Обсуждение: Is Vacuum/analyze destroying my performance?
I have always been frustrated by the wildly erratic performance of our postgresql 8 server. We run aprogram that does heavy data importing via a heuristics-based import program. Sometime records being imported would just fly by, sometimes they would crawl. The import program imports records from a flat table and uses heuristics to normalise and dedupe. This is done via a sequence of updates and inserts bracketed by a start-end transaction. At a certain checkpoint representing about 1,000,000 rows read and imported, I ran a vacuum/analyze on all of the tables in the target schema. To my horror, performance reduced to less than TEN percent of what it was befor the vacuum/analyze. I thought that turning autovacuum off and doing my own vacuuming would improve performance, but it seems to be killing it. I have since turned autovacuum on and am tearing my hair out wathcing the imported records crawl by. I have tried vacuuming the entire DB as well as rebuilding indexes. Nothing. Any ideas what could have happened? What is the right thing to do? Carlo
Update on this issue, I "solved" my problem by doing the following: 1) Stopped the import, and did a checkpoint backup on my import target schema 2) Dropped the import target schema 3) Restored a backup from a previous checkpoint when the tables were much smaller 4) Performed a VACUUM/ANALYZE on all of the tables in the import target schema in that smaller state 5) Dropped the import target schema again 6) Restored the checkpoint backup of the larger data set referred to in step 1 7) Rstarted the import from where it left off The result: the import is flying again, with 10-20 times the performance. The import runs as 4 different TCL scripts in parallel, importing difernt segments of the table. The problem that I have when the import runs at this speed is that I hve to constantly watch for lock-ups. Previously I had reported that when these multiple processes are running at high speed, PostgreSQL occasionally freezes one or more of the processes by never retutning from a COMMIT. I look at the target tables, and it seems that the commit has gone through. This used to be a disaster because Ithought I had to restart every frozen proess by killing the script and restarting at the last imported row. Now I have found a way to un-freeze the program: I find the frozen process via PgAdmin III and send a CANCEL. To my surprise, the import continues as i nothing happened. Still incredibly inconvenient and laborious, but at least it's a little less tedious. Could these two problems - the weird slowdowns after a VACUUM/ANALYZE and the frequent lockups when the import process is running quickly - be related?

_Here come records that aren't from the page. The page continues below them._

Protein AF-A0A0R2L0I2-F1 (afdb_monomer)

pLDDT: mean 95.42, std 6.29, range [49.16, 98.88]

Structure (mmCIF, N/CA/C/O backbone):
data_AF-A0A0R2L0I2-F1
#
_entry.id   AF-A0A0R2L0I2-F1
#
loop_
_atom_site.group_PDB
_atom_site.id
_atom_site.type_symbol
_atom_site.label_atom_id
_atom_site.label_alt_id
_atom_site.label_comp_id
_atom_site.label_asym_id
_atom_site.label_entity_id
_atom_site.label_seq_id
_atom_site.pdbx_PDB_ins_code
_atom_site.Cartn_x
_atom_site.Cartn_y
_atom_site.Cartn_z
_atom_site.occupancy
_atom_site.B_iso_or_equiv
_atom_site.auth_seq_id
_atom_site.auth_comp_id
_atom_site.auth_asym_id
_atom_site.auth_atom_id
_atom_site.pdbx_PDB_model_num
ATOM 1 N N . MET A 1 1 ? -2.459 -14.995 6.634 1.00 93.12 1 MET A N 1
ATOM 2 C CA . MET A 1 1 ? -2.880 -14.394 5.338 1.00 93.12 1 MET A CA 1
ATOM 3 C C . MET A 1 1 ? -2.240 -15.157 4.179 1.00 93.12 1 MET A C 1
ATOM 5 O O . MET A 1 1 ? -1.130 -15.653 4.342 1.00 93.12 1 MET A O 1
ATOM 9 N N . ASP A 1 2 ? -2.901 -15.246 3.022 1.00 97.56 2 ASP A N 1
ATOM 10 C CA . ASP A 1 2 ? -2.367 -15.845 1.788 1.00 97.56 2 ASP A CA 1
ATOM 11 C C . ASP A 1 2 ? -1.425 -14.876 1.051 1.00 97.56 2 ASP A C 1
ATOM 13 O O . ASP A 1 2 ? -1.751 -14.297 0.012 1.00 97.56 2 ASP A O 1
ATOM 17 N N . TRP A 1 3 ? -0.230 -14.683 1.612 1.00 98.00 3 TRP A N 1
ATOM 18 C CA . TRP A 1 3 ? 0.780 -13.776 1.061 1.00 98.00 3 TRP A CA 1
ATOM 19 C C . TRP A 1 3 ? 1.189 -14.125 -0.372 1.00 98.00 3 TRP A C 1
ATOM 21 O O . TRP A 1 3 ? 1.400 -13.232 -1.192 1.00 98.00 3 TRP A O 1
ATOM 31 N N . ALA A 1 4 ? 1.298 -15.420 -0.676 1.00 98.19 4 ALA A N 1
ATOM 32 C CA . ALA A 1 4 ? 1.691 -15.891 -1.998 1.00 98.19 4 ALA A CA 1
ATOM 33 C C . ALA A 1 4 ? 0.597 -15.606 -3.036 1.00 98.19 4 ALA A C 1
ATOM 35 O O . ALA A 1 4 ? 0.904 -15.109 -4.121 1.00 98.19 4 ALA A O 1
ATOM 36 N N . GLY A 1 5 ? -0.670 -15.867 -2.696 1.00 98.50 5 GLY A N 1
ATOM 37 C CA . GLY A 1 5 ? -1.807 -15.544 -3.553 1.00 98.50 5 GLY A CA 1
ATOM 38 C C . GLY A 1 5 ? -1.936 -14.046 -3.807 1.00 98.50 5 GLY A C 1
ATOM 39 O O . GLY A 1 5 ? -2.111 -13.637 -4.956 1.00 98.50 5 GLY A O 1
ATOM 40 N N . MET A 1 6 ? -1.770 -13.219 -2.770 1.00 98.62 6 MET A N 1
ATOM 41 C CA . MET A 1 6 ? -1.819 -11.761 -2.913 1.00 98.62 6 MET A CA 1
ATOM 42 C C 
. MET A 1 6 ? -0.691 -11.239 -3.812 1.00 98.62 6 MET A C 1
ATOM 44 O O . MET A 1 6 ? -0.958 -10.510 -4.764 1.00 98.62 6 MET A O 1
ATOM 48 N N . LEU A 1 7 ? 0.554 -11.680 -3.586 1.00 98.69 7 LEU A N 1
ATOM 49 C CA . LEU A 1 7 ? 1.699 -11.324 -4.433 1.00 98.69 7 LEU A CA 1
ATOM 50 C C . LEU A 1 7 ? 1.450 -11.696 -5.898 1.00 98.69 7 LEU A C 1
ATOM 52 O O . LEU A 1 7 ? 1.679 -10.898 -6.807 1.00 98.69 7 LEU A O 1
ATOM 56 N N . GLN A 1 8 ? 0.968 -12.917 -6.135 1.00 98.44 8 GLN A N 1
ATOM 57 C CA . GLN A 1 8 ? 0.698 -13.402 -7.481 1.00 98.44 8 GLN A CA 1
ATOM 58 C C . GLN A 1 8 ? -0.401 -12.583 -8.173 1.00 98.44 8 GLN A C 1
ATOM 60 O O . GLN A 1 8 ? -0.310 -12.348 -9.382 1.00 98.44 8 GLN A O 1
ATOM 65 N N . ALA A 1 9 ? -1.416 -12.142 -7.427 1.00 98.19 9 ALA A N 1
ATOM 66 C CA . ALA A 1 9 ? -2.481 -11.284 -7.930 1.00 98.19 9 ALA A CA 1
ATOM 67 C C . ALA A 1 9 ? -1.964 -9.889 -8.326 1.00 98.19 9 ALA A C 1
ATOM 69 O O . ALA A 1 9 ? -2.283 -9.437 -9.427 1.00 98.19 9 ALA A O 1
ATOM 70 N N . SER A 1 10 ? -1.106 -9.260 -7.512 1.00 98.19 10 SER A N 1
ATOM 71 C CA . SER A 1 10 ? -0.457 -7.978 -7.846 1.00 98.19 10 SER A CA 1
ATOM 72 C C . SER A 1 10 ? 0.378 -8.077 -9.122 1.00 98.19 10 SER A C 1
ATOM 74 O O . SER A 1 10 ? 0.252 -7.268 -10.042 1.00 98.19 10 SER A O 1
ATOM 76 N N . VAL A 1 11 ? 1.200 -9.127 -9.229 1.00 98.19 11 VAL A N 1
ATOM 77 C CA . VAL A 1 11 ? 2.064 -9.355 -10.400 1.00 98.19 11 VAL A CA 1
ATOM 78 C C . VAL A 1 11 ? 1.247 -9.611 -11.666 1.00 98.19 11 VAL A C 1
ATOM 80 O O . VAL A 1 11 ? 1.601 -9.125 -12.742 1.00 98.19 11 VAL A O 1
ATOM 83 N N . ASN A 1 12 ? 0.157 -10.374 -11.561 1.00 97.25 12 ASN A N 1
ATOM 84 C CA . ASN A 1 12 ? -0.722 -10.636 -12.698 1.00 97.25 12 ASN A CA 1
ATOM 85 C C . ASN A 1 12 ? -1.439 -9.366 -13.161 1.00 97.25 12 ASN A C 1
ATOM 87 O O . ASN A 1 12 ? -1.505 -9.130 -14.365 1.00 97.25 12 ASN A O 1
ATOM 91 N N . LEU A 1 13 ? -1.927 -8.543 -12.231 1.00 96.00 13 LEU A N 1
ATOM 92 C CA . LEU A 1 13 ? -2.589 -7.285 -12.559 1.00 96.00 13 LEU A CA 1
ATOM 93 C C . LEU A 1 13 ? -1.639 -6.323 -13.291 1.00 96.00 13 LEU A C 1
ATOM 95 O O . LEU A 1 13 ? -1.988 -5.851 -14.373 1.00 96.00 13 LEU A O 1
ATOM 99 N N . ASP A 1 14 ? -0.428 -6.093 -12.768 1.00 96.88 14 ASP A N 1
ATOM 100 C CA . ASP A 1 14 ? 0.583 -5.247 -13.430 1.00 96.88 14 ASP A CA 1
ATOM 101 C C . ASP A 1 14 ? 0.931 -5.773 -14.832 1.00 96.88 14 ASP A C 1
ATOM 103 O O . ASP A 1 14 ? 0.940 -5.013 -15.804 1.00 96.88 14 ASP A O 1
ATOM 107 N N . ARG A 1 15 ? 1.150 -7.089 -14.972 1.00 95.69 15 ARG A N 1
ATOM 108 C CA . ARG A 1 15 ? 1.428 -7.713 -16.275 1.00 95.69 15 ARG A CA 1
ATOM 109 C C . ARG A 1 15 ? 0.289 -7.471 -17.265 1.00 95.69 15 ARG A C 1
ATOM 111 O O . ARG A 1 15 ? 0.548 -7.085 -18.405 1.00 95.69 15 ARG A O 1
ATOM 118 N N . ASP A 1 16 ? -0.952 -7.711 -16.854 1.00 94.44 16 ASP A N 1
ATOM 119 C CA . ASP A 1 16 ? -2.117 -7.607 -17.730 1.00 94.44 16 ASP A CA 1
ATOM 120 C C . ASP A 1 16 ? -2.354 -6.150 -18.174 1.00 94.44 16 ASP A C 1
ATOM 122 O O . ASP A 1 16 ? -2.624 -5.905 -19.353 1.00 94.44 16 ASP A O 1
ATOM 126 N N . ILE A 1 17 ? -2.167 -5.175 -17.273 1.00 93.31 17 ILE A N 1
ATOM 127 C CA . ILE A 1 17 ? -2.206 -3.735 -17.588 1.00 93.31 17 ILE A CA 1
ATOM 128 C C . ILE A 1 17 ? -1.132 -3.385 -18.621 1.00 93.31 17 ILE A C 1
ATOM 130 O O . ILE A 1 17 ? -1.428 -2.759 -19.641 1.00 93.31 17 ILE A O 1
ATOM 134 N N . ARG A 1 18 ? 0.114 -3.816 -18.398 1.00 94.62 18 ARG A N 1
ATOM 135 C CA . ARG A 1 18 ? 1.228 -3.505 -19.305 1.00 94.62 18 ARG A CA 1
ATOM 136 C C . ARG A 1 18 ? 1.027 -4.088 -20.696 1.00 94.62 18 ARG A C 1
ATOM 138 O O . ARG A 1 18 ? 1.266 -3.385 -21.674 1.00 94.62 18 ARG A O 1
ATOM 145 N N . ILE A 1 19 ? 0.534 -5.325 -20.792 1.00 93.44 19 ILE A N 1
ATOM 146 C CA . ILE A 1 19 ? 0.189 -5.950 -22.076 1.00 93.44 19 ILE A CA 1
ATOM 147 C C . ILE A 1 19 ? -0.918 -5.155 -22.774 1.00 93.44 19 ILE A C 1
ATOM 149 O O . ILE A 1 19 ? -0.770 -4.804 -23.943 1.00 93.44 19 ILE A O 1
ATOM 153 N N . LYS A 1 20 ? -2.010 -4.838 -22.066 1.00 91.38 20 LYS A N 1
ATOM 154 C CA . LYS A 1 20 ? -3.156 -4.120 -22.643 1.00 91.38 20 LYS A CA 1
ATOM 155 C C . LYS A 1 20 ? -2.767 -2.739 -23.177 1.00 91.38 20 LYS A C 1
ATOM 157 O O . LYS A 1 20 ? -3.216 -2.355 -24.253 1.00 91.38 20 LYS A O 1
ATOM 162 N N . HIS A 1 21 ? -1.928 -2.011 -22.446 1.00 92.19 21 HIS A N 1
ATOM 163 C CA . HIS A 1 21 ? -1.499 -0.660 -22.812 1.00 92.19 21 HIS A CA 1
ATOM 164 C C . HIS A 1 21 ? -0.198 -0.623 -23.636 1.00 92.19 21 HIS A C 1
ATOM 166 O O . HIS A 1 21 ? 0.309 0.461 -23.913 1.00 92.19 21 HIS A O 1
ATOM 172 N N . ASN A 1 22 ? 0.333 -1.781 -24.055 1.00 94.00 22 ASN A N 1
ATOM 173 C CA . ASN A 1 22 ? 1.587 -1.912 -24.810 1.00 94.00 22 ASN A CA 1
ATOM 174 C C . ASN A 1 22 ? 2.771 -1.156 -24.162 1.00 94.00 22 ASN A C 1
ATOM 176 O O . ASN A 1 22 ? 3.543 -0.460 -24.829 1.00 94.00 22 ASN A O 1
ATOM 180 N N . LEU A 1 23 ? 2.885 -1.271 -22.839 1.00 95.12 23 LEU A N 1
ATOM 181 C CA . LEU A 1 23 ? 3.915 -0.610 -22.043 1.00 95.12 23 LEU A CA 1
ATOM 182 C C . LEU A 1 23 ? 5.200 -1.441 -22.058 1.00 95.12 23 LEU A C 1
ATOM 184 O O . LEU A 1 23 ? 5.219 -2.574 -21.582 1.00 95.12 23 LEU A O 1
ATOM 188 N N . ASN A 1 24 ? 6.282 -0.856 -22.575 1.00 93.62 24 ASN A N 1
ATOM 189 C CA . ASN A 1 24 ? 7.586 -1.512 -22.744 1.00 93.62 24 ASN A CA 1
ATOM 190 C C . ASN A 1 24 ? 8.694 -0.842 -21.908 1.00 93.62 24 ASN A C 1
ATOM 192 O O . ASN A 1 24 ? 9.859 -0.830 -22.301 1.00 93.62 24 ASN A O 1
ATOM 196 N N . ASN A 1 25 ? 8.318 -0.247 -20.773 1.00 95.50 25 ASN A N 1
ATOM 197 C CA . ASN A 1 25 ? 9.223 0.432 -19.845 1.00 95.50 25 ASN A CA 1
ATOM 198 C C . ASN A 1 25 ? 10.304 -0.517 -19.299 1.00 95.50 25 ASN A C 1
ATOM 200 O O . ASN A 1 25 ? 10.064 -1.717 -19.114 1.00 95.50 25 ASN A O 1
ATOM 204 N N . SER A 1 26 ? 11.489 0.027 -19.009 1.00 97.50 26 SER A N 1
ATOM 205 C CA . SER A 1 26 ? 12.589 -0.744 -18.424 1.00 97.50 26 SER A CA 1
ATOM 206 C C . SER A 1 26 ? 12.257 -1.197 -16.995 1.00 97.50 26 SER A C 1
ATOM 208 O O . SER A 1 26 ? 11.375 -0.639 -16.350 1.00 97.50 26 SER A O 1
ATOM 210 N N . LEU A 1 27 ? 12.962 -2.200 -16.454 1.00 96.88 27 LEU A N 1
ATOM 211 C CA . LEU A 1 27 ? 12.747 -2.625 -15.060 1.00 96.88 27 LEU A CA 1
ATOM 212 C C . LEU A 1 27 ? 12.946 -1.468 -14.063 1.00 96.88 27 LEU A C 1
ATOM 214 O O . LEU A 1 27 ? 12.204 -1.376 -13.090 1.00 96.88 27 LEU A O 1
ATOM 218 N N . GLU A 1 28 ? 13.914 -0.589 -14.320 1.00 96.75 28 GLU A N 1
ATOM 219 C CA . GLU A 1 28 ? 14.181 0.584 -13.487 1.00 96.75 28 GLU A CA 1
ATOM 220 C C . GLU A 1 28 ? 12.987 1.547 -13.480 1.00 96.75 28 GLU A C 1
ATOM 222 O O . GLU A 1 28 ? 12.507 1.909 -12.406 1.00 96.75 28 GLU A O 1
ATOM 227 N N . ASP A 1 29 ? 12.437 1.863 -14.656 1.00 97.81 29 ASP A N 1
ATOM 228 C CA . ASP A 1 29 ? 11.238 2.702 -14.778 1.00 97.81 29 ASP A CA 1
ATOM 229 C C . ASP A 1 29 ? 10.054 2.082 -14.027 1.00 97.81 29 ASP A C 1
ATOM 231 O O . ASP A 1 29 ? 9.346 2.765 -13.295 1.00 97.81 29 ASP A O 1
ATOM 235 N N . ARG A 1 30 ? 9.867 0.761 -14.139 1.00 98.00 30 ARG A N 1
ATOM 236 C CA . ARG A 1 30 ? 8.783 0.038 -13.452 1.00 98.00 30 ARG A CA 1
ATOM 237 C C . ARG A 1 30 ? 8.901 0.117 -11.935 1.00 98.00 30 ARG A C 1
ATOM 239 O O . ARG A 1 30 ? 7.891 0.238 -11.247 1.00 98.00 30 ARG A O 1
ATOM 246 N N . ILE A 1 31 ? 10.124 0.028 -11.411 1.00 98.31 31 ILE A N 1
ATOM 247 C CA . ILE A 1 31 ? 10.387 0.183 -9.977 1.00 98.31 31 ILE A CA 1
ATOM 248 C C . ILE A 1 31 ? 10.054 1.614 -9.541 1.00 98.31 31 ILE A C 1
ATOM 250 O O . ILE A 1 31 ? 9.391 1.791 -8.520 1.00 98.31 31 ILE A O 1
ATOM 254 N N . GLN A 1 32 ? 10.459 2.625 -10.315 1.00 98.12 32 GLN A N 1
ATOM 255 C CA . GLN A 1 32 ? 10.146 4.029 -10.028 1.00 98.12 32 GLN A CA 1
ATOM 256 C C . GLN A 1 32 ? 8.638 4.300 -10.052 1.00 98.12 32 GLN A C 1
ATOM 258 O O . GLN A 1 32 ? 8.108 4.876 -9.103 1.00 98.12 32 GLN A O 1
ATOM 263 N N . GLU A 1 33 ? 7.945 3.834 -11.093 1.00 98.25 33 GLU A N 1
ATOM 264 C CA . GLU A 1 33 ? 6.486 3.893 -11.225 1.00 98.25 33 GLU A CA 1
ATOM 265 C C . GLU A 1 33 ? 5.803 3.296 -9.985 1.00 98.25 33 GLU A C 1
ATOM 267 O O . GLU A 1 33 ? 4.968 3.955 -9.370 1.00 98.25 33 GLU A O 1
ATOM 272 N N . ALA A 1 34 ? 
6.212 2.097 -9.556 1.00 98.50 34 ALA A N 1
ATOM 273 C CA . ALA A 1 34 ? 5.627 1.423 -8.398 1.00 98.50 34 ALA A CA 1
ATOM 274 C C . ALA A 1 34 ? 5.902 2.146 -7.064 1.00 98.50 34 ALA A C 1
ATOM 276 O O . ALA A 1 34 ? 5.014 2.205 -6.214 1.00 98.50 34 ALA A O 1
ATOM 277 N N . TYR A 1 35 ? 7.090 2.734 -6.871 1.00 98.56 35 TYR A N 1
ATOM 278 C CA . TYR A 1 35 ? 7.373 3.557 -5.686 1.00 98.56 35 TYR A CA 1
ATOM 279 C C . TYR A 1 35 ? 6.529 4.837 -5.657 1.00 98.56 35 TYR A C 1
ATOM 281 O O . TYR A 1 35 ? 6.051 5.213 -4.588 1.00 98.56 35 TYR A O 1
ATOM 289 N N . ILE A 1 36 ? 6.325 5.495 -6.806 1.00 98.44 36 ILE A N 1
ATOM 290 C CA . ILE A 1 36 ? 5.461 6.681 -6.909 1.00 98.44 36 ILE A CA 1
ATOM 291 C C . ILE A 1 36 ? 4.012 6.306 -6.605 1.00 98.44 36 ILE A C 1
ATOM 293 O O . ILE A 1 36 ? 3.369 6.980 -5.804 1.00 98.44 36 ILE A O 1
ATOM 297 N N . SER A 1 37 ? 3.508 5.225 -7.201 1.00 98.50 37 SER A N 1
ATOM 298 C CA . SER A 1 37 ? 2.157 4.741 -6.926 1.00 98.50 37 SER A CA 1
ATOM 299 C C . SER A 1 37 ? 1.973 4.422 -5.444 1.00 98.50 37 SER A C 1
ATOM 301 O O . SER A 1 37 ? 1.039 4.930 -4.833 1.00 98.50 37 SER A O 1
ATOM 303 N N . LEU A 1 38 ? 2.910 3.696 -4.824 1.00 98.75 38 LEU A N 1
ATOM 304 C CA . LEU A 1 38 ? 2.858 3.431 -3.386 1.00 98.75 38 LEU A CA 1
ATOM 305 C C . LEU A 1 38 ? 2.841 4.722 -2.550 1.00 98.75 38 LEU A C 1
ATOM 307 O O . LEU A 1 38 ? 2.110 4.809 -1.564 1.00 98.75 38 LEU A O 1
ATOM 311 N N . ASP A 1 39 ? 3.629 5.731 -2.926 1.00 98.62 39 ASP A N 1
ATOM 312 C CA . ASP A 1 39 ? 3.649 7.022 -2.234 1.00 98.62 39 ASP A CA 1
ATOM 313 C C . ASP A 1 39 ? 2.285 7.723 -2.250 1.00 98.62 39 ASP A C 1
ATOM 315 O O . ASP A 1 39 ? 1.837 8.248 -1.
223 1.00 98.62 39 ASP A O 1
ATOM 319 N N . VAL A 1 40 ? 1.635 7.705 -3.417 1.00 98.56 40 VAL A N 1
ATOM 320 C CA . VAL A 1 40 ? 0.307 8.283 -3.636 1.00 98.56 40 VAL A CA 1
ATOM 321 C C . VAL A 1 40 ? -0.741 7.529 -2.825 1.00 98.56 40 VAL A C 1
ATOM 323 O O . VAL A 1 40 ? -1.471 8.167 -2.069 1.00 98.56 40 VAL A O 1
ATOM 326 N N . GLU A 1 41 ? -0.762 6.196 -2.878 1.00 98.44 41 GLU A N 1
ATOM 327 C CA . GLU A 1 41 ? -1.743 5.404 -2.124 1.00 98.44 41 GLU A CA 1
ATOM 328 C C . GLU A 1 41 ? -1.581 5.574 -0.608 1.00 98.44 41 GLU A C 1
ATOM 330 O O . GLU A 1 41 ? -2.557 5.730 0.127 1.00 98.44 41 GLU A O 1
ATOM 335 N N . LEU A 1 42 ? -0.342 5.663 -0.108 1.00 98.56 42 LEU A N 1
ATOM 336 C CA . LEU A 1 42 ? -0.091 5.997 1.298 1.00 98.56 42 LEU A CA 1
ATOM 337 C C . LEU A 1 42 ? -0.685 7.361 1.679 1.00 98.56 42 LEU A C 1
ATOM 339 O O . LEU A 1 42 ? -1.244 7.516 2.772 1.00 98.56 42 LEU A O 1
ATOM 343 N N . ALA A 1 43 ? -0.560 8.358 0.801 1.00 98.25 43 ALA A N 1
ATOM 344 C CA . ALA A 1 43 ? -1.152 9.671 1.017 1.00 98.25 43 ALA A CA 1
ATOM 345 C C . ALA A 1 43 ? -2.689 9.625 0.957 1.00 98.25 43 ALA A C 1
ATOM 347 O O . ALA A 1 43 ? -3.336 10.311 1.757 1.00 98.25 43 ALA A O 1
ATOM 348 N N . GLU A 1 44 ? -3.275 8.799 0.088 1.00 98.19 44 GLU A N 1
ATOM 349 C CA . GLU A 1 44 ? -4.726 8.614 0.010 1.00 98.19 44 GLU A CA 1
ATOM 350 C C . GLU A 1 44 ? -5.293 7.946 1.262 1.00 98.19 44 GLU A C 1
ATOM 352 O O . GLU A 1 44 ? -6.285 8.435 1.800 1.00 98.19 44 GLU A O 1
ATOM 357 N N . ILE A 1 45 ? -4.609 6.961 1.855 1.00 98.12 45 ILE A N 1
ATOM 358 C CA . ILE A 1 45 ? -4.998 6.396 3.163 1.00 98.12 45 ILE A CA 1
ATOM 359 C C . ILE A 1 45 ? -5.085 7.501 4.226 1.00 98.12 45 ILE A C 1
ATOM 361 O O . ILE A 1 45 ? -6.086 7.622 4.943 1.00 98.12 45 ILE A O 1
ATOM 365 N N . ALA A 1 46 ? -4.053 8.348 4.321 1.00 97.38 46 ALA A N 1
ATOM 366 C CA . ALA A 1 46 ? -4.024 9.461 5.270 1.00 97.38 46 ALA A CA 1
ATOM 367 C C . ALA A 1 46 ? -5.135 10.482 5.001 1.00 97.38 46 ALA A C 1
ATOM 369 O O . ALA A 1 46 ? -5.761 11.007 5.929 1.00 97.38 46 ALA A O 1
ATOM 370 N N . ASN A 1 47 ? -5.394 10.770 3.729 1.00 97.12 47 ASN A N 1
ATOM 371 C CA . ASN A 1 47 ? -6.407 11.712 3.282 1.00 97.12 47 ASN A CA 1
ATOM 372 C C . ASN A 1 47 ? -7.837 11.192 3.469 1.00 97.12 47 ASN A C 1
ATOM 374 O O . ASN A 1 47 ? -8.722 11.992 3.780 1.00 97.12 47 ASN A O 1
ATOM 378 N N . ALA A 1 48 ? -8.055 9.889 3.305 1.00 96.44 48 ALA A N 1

Carlo
Just a wild guess, but the performance problem sounds like maybe as your data changes, eventually the planner moves some query from an index scan to a sequential scan, do you have any details on what queries are taking so long when things are running slow? You can turn on the GUC var "log_min_duration_statement" and see what queries are slow and then manually check them with an explain analyze, that might help. Matt Carlo Stonebanks wrote: > Update on this issue, I "solved" my problem by doing the following: > > 1) Stopped the import, and did a checkpoint backup on my import target > schema > 2) Dropped the import target schema > 3) Restored a backup from a previous checkpoint when the tables were much > smaller > 4) Performed a VACUUM/ANALYZE on all of the tables in the import target > schema in that smaller state > 5) Dropped the import target schema again > 6) Restored the checkpoint backup of the larger data set referred to in step > 1 > 7) Rstarted the import from where it left off > > The result: the import is flying again, with 10-20 times the performance. > The import runs as 4 different TCL scripts in parallel, importing difernt > segments of the table. The problem that I have when the import runs at this > speed is that I hve to constantly watch for lock-ups. Previously I had > reported that when these multiple processes are running at high speed, > PostgreSQL occasionally freezes one or more of the processes by never > retutning from a COMMIT. I look at the target tables, and it seems that the > commit has gone through. > > This used to be a disaster because Ithought I had to restart every frozen > proess by killing the script and restarting at the last imported row. > > Now I have found a way to un-freeze the program: I find the frozen process > via PgAdmin III and send a CANCEL. To my surprise, the import continues as i > nothing happened. Still incredibly inconvenient and laborious, but at least > it's a little less tedious. > > Could these two problems - the weird slowdowns after a VACUUM/ANALYZE and > the frequent lockups when the import process is running quickly - be > related? > > Carlo > > > > ---------------------------(end of broadcast)--------------------------- > TIP 5: don't forget to increase your free space map settings >
""Matthew O'Connor"" <matthew@zeut.net> wrote in message news:45743240.7050302@zeut.net... > Just a wild guess, but the performance problem sounds like maybe as your > data changes, eventually the planner moves some query from an index scan > to a sequential scan, do you have any details on what queries are taking > so long when things are running slow? You can turn on the GUC var > "log_min_duration_statement" and see what queries are slow and then > manually check them with an explain analyze, that might help. > > Matt This is pretty well what I think is happening - I expect all queries to eventually move from seq scans to index scans. I actually have a SQL logging opion built into the import app. I just can't figure out how the planner can be so wrong. We are running a 4 CPU server (two dual core 3.2 GHz Xeons) with 4GB RAM and Windows Server 2003 x64 and a PERC RAID subsystem (I don't know the RAID type). I know that the metrics for the planner can be changed - is the default config for postgesql not suitable for our setup? For this server, we would like to be optimised for high speed over a few connections, rather than the classic balanced speed over many connections.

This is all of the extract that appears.